Nucléaire, éolien, photovoltaïque… Quel que soit le mix choisi, la France devra réduire sa consommation énergétique et mettre fin aux hydrocarbures pour atteindre la neutralité carbone en 2050. Depuis 2003, l’association négaWatt produit des scénarios sur le sujet, qui parient à la fois sur la sobriété et l’efficacité. Objectif : atteindre une consommation électrique totale de 530 térawattheures (TWh) par an – un chiffre proche de celui du scénario le plus sobre annoncé la semaine dernière par RTE (Réseau de transport d’électricité). À quoi ressemblerait cette France de 2050 ? Voyage prospectif dans la société de sobriété.

Logements, commerces, bureaux, entrepôts... des bâtiments plus économes

Entre le chauffage, les appareils électriques ou encore l’éclairage, le bâtiment représente à lui seul 40 % de la consommation d’énergie en France. Et la plupart des bâtiments qui existeront en 2050 sont déjà construits. La principale mesure consistera donc à isoler et rénover ces locaux selon la norme BBC (bâtiment basse consommation) – ce qui permettra, au passage, de réduire les situations de précarité énergétique et de créer des emplois non délocalisables. La climatisation inutile, le chauffage fenêtres ouvertes ou l’éclairage de bureaux vides appartiendront à l’histoire ancienne, tout comme le fait de laisser les appareils branchés alors qu’ils sont en veille.

Les nouveaux bâtiments, pour leur part, seront construits avec des matériaux qui demandent moins d’énergie à produire que leurs prédécesseurs, comme des isolants à base de plantes plutôt que du polystyrène ou de la laine de roche. Le bois (re)deviendra roi : entre les charpentes, huisseries, structures et isolations, il représentera 15 % de la masse totale des matériaux, contre 7 % en 2015.

Côté chauffage, « les pompes à chaleur très performantes se développeront un peu partout. Pour la même quantité d’énergie investie, elles permettent de produire quatre à cinq fois plus de calories qu’une chaudière au gaz performante », explique Stéphane Chatelin, directeur de l’association négaWatt.

En ville, l’étalement urbain aura ralenti. Les résidences individuelles seront moins nombreuses, ce qui évitera de construire du neuf, et les maisons individuelles ne représenteront plus que 20 % des logements nouvellement construits (contre 46 % en 2015). Les urbanistes leur préféreront de petits immeubles de deux ou trois étages, disposant d’une buanderie commune et de chambres d’amis partagées. Objectif : gagner de l’espace et diminuer le nombre de lave-linge qui s’ennuient dans les garages.

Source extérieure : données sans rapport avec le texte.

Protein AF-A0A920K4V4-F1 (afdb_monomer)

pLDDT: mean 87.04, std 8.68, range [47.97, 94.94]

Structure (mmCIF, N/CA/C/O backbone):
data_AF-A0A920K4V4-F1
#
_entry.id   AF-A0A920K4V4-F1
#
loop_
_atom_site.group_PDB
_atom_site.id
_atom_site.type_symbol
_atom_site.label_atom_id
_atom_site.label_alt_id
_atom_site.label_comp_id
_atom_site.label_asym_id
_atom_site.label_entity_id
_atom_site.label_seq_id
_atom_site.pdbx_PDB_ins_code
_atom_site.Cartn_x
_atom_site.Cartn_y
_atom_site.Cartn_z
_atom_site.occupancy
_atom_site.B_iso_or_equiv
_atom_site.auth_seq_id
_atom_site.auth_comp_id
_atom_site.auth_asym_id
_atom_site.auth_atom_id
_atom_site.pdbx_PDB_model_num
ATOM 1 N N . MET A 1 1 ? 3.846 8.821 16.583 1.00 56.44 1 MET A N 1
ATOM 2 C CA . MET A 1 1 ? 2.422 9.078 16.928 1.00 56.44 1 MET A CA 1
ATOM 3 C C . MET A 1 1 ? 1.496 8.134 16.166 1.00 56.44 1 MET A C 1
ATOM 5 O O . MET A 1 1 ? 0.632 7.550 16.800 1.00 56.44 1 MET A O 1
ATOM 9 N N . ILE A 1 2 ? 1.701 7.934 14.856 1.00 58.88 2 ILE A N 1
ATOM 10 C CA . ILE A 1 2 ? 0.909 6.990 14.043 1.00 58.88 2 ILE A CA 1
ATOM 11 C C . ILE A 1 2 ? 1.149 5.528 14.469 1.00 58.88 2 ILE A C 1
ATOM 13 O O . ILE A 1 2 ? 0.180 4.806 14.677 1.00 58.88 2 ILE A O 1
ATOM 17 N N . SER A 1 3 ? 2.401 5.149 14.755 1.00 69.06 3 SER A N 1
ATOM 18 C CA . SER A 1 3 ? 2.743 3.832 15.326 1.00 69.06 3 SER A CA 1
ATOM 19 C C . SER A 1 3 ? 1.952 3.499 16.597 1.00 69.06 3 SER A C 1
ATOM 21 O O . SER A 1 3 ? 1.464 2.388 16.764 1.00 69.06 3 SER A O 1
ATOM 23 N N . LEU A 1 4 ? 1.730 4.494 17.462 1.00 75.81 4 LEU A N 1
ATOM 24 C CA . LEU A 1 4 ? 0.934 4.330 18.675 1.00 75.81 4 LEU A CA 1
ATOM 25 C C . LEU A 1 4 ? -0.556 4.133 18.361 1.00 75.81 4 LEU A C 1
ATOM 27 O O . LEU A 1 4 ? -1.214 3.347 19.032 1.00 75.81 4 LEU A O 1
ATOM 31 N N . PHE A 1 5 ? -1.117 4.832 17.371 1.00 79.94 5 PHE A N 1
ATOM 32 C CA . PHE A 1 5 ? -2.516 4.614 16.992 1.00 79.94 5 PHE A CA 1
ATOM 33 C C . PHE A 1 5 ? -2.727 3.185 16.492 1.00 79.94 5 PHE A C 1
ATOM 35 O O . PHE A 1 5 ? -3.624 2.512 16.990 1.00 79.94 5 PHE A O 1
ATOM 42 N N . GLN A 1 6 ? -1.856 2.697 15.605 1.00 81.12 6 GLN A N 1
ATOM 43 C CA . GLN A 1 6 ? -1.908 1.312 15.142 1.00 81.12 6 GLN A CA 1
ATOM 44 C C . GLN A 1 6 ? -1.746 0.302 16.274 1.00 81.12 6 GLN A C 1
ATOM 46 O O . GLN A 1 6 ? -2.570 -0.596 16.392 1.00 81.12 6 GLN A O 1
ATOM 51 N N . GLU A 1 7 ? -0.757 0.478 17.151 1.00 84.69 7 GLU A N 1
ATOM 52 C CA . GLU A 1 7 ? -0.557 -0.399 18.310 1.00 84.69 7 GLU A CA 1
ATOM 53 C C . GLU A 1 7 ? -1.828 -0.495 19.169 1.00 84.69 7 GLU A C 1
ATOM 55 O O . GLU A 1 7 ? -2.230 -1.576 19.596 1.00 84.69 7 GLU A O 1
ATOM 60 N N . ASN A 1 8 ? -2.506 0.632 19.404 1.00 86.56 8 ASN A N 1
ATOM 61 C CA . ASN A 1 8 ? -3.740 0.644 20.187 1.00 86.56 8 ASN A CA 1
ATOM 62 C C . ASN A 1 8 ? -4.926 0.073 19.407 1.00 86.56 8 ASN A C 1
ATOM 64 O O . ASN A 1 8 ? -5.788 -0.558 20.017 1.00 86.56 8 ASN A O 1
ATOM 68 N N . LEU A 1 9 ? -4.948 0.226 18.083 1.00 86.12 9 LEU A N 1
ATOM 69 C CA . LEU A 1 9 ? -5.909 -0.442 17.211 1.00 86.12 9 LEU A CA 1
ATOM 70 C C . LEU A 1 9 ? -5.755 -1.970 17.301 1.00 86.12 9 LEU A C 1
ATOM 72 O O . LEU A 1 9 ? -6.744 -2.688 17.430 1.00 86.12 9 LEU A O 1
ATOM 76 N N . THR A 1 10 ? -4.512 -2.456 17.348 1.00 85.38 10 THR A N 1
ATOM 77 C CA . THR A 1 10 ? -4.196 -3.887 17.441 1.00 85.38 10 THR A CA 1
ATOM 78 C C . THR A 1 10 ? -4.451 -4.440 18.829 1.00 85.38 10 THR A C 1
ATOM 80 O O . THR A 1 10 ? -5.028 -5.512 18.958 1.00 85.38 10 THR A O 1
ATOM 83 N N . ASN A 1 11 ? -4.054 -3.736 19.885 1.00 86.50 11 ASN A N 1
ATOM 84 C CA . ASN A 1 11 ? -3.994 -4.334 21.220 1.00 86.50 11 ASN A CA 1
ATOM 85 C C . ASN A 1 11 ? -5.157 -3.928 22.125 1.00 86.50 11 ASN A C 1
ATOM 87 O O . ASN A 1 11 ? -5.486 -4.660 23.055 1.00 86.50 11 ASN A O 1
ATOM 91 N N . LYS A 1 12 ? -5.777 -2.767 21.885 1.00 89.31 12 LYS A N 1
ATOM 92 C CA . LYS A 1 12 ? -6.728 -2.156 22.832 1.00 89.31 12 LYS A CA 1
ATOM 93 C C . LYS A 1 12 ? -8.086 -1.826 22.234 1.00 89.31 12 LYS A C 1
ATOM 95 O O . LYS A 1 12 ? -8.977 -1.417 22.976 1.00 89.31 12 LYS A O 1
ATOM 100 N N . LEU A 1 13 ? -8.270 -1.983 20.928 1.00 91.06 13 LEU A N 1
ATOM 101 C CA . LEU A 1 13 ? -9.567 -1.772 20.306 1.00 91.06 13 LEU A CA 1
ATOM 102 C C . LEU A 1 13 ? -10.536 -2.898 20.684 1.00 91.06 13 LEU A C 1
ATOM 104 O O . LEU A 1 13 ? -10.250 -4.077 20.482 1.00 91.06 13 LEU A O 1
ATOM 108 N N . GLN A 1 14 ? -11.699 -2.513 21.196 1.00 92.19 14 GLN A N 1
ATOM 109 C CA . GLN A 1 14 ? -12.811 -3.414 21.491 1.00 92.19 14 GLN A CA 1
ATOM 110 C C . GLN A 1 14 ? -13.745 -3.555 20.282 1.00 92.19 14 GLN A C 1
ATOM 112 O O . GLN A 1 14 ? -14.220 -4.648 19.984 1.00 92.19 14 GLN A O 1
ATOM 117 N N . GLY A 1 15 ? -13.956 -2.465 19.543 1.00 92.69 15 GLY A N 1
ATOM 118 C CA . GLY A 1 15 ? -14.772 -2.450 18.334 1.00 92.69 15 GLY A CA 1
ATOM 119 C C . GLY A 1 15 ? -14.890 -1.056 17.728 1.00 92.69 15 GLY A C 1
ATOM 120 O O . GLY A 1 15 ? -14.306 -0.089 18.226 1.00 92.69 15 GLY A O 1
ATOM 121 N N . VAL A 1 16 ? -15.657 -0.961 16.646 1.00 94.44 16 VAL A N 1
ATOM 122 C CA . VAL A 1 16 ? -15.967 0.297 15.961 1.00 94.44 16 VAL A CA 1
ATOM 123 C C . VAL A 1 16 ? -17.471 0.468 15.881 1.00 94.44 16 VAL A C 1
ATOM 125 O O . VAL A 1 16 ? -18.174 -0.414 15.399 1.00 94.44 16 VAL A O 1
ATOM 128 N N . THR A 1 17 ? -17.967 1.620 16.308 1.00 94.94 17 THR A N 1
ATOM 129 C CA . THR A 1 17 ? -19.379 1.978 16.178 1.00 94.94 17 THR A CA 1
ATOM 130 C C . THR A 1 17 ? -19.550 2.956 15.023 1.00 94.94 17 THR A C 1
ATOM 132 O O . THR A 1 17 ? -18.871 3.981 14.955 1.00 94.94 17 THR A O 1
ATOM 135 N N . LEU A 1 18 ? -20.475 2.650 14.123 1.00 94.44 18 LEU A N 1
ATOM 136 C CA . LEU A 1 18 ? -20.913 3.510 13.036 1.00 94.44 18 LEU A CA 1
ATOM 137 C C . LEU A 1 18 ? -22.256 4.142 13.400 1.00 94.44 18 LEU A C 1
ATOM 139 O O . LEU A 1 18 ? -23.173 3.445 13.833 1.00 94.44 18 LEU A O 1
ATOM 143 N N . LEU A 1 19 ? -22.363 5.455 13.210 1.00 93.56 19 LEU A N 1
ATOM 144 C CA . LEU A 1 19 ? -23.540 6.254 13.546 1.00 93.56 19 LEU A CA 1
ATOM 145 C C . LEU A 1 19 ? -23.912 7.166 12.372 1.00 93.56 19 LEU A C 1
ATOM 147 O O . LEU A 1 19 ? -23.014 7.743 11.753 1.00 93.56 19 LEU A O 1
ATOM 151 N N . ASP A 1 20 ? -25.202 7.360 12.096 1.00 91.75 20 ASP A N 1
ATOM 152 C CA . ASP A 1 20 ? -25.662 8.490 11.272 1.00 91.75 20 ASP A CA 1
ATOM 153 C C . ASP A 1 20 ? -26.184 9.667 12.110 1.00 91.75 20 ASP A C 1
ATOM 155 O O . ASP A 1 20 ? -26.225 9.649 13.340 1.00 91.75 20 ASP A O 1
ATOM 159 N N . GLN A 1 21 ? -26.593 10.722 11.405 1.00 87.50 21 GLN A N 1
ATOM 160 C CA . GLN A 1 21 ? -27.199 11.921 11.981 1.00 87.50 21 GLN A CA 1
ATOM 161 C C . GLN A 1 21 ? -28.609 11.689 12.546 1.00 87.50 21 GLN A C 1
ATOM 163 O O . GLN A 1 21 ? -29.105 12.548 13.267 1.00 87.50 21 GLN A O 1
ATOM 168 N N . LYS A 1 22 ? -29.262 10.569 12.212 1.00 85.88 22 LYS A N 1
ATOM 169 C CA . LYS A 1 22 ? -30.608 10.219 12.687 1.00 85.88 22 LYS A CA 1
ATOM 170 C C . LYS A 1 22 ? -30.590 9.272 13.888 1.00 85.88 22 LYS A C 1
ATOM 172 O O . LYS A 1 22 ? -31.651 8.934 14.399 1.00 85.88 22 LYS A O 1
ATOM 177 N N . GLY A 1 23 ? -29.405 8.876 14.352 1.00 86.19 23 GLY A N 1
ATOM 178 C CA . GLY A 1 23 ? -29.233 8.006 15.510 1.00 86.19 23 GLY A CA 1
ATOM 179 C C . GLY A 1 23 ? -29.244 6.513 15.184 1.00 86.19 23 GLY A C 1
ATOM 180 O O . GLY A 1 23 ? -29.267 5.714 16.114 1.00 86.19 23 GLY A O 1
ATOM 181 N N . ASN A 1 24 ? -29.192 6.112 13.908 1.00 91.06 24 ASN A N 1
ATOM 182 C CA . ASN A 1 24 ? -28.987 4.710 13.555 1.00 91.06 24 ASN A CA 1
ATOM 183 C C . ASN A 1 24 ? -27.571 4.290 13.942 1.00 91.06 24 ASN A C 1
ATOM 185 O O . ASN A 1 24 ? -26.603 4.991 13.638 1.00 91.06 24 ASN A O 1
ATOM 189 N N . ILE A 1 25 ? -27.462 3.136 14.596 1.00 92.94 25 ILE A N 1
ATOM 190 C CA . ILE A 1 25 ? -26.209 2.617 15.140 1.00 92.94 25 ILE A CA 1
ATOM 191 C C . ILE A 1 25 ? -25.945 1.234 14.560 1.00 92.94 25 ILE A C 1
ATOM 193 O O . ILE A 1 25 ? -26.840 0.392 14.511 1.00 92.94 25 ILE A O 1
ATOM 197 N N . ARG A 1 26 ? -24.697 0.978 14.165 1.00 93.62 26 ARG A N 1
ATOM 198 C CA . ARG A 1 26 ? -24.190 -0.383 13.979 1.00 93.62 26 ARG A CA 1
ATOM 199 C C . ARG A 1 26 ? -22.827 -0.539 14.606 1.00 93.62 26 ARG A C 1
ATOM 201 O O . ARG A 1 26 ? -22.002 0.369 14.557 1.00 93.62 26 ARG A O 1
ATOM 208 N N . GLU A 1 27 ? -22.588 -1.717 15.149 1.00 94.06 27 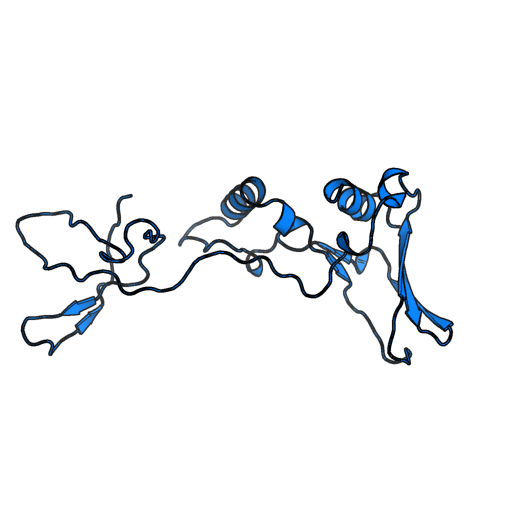GLU A N 1
ATOM 209 C CA . GLU A 1 27 ? -21.333 -2.059 15.793 1.00 94.06 27 GLU A CA 1
ATOM 210 C C . GLU A 1 27 ? -20.595 -3.110 14.979 1.00 94.06 27 GLU A C 1
ATOM 212 O O . GLU A 1 27 ? -21.176 -4.074 14.481 1.00 94.06 27 GLU A O 1
ATOM 217 N N . TYR A 1 28 ? -19.293 -2.902 14.852 1.00 94.56 28 TYR A N 1
ATOM 218 C CA . TYR A 1 28 ? -18.368 -3.796 14.189 1.00 94.56 28 TYR A CA 1
ATOM 219 C C . TYR A 1 28 ? -17.357 -4.288 15.212 1.00 94.56 28 TYR A C 1
ATOM 221 O O . TYR A 1 28 ? -16.778 -3.513 15.980 1.00 94.56 28 TYR A O 1
ATOM 229 N N . SER A 1 29 ? -17.131 -5.596 15.210 1.00 92.50 29 SER A N 1
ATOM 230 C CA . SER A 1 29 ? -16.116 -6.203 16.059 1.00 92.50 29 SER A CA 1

Alors que le nombre d’habitants par logement a tendance jusqu’ici à baisser, en raison des divorces et de l’isolement des personnes âgées, le développement de la colocation et des cohabitations intergénérationnelles permettra de stabiliser les choses : la surface par habitant s’établira à 41 m2 en moyenne, comme en 2020. Bonus non négligeable : les hectares de sol ainsi épargnés par l’étalement urbain seront autant de champs et de forêts qui absorberont du CO2 lors de la croissance de leurs végétaux.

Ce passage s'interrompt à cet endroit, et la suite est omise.